Available data.
'''
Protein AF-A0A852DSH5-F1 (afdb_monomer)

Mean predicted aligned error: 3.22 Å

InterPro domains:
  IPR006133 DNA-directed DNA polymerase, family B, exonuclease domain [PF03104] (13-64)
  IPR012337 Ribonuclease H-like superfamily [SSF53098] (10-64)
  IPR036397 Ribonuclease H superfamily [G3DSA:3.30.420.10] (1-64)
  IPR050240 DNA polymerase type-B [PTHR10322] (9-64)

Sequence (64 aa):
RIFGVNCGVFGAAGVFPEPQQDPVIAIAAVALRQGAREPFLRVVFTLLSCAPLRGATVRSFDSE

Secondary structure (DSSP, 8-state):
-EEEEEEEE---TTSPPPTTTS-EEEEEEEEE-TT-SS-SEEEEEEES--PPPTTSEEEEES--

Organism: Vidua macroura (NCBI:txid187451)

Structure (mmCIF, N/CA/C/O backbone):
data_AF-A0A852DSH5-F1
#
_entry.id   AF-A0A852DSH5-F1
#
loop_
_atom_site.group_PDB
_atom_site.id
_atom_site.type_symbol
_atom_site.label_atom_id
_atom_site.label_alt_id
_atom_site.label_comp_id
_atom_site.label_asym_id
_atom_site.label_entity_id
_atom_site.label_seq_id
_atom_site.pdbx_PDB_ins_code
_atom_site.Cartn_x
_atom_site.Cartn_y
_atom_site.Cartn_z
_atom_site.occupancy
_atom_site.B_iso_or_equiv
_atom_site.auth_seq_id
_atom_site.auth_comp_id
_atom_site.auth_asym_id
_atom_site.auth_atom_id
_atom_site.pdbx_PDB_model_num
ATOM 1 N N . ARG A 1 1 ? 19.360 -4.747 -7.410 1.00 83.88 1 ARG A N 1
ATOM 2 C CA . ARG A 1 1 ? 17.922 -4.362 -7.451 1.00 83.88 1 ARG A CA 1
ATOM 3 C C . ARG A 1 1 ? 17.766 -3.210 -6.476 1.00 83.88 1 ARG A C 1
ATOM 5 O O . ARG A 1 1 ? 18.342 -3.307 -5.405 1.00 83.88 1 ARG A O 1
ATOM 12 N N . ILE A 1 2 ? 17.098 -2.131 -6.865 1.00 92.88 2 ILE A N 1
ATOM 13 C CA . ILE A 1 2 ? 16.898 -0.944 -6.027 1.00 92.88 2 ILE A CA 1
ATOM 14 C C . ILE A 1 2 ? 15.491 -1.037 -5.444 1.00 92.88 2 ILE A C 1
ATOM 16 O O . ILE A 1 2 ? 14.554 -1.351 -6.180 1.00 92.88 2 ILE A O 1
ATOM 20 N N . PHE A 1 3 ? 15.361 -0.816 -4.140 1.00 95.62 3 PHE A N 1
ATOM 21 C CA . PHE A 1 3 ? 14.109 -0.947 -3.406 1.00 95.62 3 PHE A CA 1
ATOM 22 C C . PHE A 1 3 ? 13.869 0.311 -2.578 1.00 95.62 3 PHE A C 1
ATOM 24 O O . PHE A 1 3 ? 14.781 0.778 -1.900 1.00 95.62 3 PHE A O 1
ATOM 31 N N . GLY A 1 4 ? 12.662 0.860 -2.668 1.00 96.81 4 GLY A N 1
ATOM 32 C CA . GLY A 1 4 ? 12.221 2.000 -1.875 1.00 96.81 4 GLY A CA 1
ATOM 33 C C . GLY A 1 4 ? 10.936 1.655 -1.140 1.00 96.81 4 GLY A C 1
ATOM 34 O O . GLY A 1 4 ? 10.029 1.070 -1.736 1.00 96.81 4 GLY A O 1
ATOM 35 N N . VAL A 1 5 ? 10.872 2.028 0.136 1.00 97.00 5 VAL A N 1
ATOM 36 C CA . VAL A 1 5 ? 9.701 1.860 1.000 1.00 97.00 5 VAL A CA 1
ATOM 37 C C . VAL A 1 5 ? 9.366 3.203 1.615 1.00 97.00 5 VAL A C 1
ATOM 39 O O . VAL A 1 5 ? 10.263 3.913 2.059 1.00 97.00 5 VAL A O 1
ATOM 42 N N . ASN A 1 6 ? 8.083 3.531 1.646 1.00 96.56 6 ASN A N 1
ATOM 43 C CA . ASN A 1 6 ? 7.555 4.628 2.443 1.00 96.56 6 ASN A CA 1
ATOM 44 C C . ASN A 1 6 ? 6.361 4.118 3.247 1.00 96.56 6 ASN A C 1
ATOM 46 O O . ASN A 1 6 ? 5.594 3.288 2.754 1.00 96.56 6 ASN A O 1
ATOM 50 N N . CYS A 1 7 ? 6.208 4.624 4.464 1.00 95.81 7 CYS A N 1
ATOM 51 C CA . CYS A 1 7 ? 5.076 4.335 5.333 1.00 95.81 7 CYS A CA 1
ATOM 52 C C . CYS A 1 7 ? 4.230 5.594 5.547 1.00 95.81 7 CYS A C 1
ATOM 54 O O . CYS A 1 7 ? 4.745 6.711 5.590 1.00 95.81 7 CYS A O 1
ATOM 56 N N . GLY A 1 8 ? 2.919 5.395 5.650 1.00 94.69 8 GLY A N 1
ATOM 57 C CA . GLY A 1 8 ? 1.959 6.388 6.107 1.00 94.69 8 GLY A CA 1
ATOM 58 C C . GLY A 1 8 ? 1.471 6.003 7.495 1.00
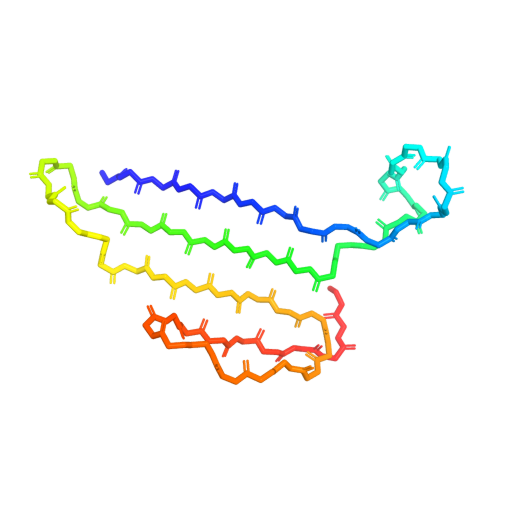 94.69 8 GLY A C 1
ATOM 59 O O . GLY A 1 8 ? 1.088 4.855 7.717 1.00 94.69 8 GLY A O 1
ATOM 60 N N . VAL A 1 9 ? 1.490 6.965 8.407 1.00 95.19 9 VAL A N 1
ATOM 61 C CA . VAL A 1 9 ? 1.085 6.798 9.803 1.00 95.19 9 VAL A CA 1
ATOM 62 C C . VAL A 1 9 ? -0.105 7.714 10.062 1.00 95.19 9 VAL A C 1
ATOM 64 O O . VAL A 1 9 ? -0.149 8.827 9.530 1.00 95.19 9 VAL A O 1
ATOM 67 N N . PHE A 1 10 ? -1.076 7.250 10.843 1.00 93.69 10 PHE A N 1
ATOM 68 C CA . PHE A 1 10 ? -2.190 8.080 11.289 1.00 93.69 10 PHE A CA 1
ATOM 69 C C . PHE A 1 10 ? -1.991 8.455 12.753 1.00 93.69 10 PHE A C 1
ATOM 71 O O . PHE A 1 10 ? -2.043 7.580 13.607 1.00 93.69 10 PHE A O 1
ATOM 78 N N . GLY A 1 11 ? -1.776 9.744 13.024 1.00 91.44 11 GLY A N 1
ATOM 79 C CA . GLY A 1 11 ? -1.555 10.244 14.378 1.00 91.44 11 GLY A CA 1
ATOM 80 C C . GLY A 1 11 ? -2.320 11.521 14.697 1.00 91.44 11 GLY A C 1
ATOM 81 O O . GLY A 1 11 ? -3.044 12.071 13.859 1.00 91.44 11 GLY A O 1
ATOM 82 N N . ALA A 1 12 ? -2.177 11.985 15.936 1.00 90.38 12 ALA A N 1
ATOM 83 C CA . ALA A 1 12 ? -2.903 13.144 16.445 1.00 90.38 12 ALA A CA 1
ATOM 84 C C . ALA A 1 12 ? -2.520 14.454 15.726 1.00 90.38 12 ALA A C 1
ATOM 86 O O . ALA A 1 12 ? -1.355 14.741 15.451 1.00 90.38 12 ALA A O 1
ATOM 87 N N . ALA A 1 13 ? -3.521 15.293 15.444 1.00 91.69 13 ALA A N 1
ATOM 88 C CA . ALA A 1 13 ? -3.313 16.550 14.731 1.00 91.69 13 ALA A CA 1
ATOM 89 C C . ALA A 1 13 ? -2.394 17.502 15.517 1.00 91.69 13 ALA A C 1
ATOM 91 O O . ALA A 1 13 ? -2.671 17.846 16.664 1.00 91.69 13 ALA A O 1
ATOM 92 N N . GLY A 1 14 ? -1.319 17.963 14.872 1.00 92.19 14 GLY A N 1
ATOM 93 C CA . GLY A 1 14 ? -0.343 18.874 15.480 1.00 92.19 14 GLY A CA 1
ATOM 94 C C . GLY A 1 14 ? 0.705 18.195 16.369 1.00 92.19 14 GLY A C 1
ATOM 95 O O . GLY A 1 14 ? 1.531 18.897 16.947 1.00 92.19 14 GLY A O 1
ATOM 96 N N . VAL A 1 15 ? 0.704 16.862 16.451 1.00 92.94 15 VAL A N 1
ATOM 97 C CA . VAL A 1 15 ? 1.691 16.063 17.189 1.00 92.94 15 VAL A CA 1
ATOM 98 C C . VAL A 1 15 ? 2.518 15.246 16.193 1.00 92.94 15 VAL A C 1
ATOM 100 O O . VAL A 1 15 ? 2.009 14.802 15.164 1.00 92.94 15 VAL A O 1
ATOM 103 N N . PHE A 1 16 ? 3.821 15.105 16.450 1.00 94.44 16 PHE A N 1
ATOM 104 C CA . PHE A 1 16 ? 4.678 14.252 15.625 1.00 94.44 16 PHE A CA 1
ATOM 105 C C . PHE A 1 16 ? 4.369 12.773 15.907 1.00 94.44 16 PHE A C 1
ATOM 107 O O . PHE A 1 16 ? 4.170 12.447 17.074 1.00 94.44 16 PHE A O 1
ATOM 114 N N . PRO A 1 17 ? 4.374 11.883 14.897 1.00 93.94 17 PRO A N 1
ATOM 115 C CA . PRO A 1 17 ? 3.979 10.496 15.102 1.00 93.94 17 PRO A CA 1
ATOM 116 C C . PRO A 1 17 ? 4.822 9.750 16.147 1.00 93.94 17 PRO A C 1
ATOM 118 O O . PRO A 1 17 ? 6.054 9.725 16.060 1.00 93.94 17 PRO A O 1
ATOM 121 N N . GLU A 1 18 ? 4.157 9.093 17.094 1.00 94.94 18 GLU A N 1
ATOM 122 C CA . GLU A 1 18 ? 4.751 8.242 18.121 1.00 94.94 18 GLU A CA 1
ATOM 123 C C . GLU A 1 18 ? 4.569 6.753 17.771 1.00 94.94 18 GLU A C 1
ATOM 125 O O . GLU A 1 18 ? 3.436 6.280 17.664 1.00 94.94 18 GLU A O 1
ATOM 130 N N . PRO A 1 19 ? 5.654 5.960 17.658 1.00 92.25 19 PRO A N 1
ATOM 131 C CA . PRO A 1 19 ? 5.580 4.573 17.182 1.00 92.25 19 PRO A CA 1
ATOM 132 C C . PRO A 1 19 ? 4.681 3.628 17.992 1.00 92.25 19 PRO A C 1
ATOM 134 O O . PRO A 1 19 ? 4.294 2.580 17.489 1.00 92.25 19 PRO A O 1
ATOM 137 N N . GLN A 1 20 ? 4.414 3.937 19.262 1.00 93.50 20 GLN A N 1
ATOM 138 C CA . GLN A 1 20 ? 3.597 3.104 20.150 1.00 93.50 20 GLN A CA 1
ATOM 139 C C . GLN A 1 20 ? 2.109 3.469 20.123 1.00 93.50 20 GLN A C 1
ATOM 141 O O . GLN A 1 20 ? 1.293 2.696 20.620 1.00 93.50 20 GLN A O 1
ATOM 146 N N . GLN A 1 21 ? 1.768 4.653 19.615 1.00 92.25 21 GLN A N 1
ATOM 147 C CA . GLN A 1 21 ? 0.418 5.216 19.688 1.00 92.25 21 GLN A CA 1
ATOM 148 C C . GLN A 1 21 ? -0.211 5.350 18.304 1.00 92.25 21 GLN A C 1
ATOM 150 O O . GLN A 1 21 ? -1.419 5.166 18.165 1.00 92.25 21 GLN A O 1
ATOM 155 N N . ASP A 1 22 ? 0.609 5.634 17.293 1.00 95.12 22 ASP A N 1
ATOM 156 C CA . ASP A 1 22 ? 0.142 5.977 15.962 1.00 95.12 22 ASP A CA 1
ATOM 157 C C . ASP A 1 22 ? 0.356 4.802 14.992 1.00 95.12 22 ASP A C 1
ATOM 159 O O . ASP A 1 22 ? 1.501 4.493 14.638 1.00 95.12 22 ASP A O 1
'''
Your task. Transcribe each line of the data above, unaltered, from the one where "ATOM 24 O O" appears to the one where "ATOM 34 O O" appears, inclusive of both.

The answer.
ATOM 24 O O . PHE A 1 3 ? 14.781 0.778 -1.900 1.00 95.62 3 PHE A O 1
ATOM 31 N N . GLY A 1 4 ? 12.662 0.860 -2.668 1.00 96.81 4 GLY A N 1
ATOM 32 C CA . GLY A 1 4 ? 12.221 2.000 -1.875 1.00 96.81 4 GLY A CA 1
ATOM 33 C C . GLY A 1 4 ? 10.936 1.655 -1.140 1.00 96.81 4 GLY A C 1
ATOM 34 O O . GLY A 1 4 ? 10.029 1.070 -1.736 1.00 96.81 4 GLY A O 1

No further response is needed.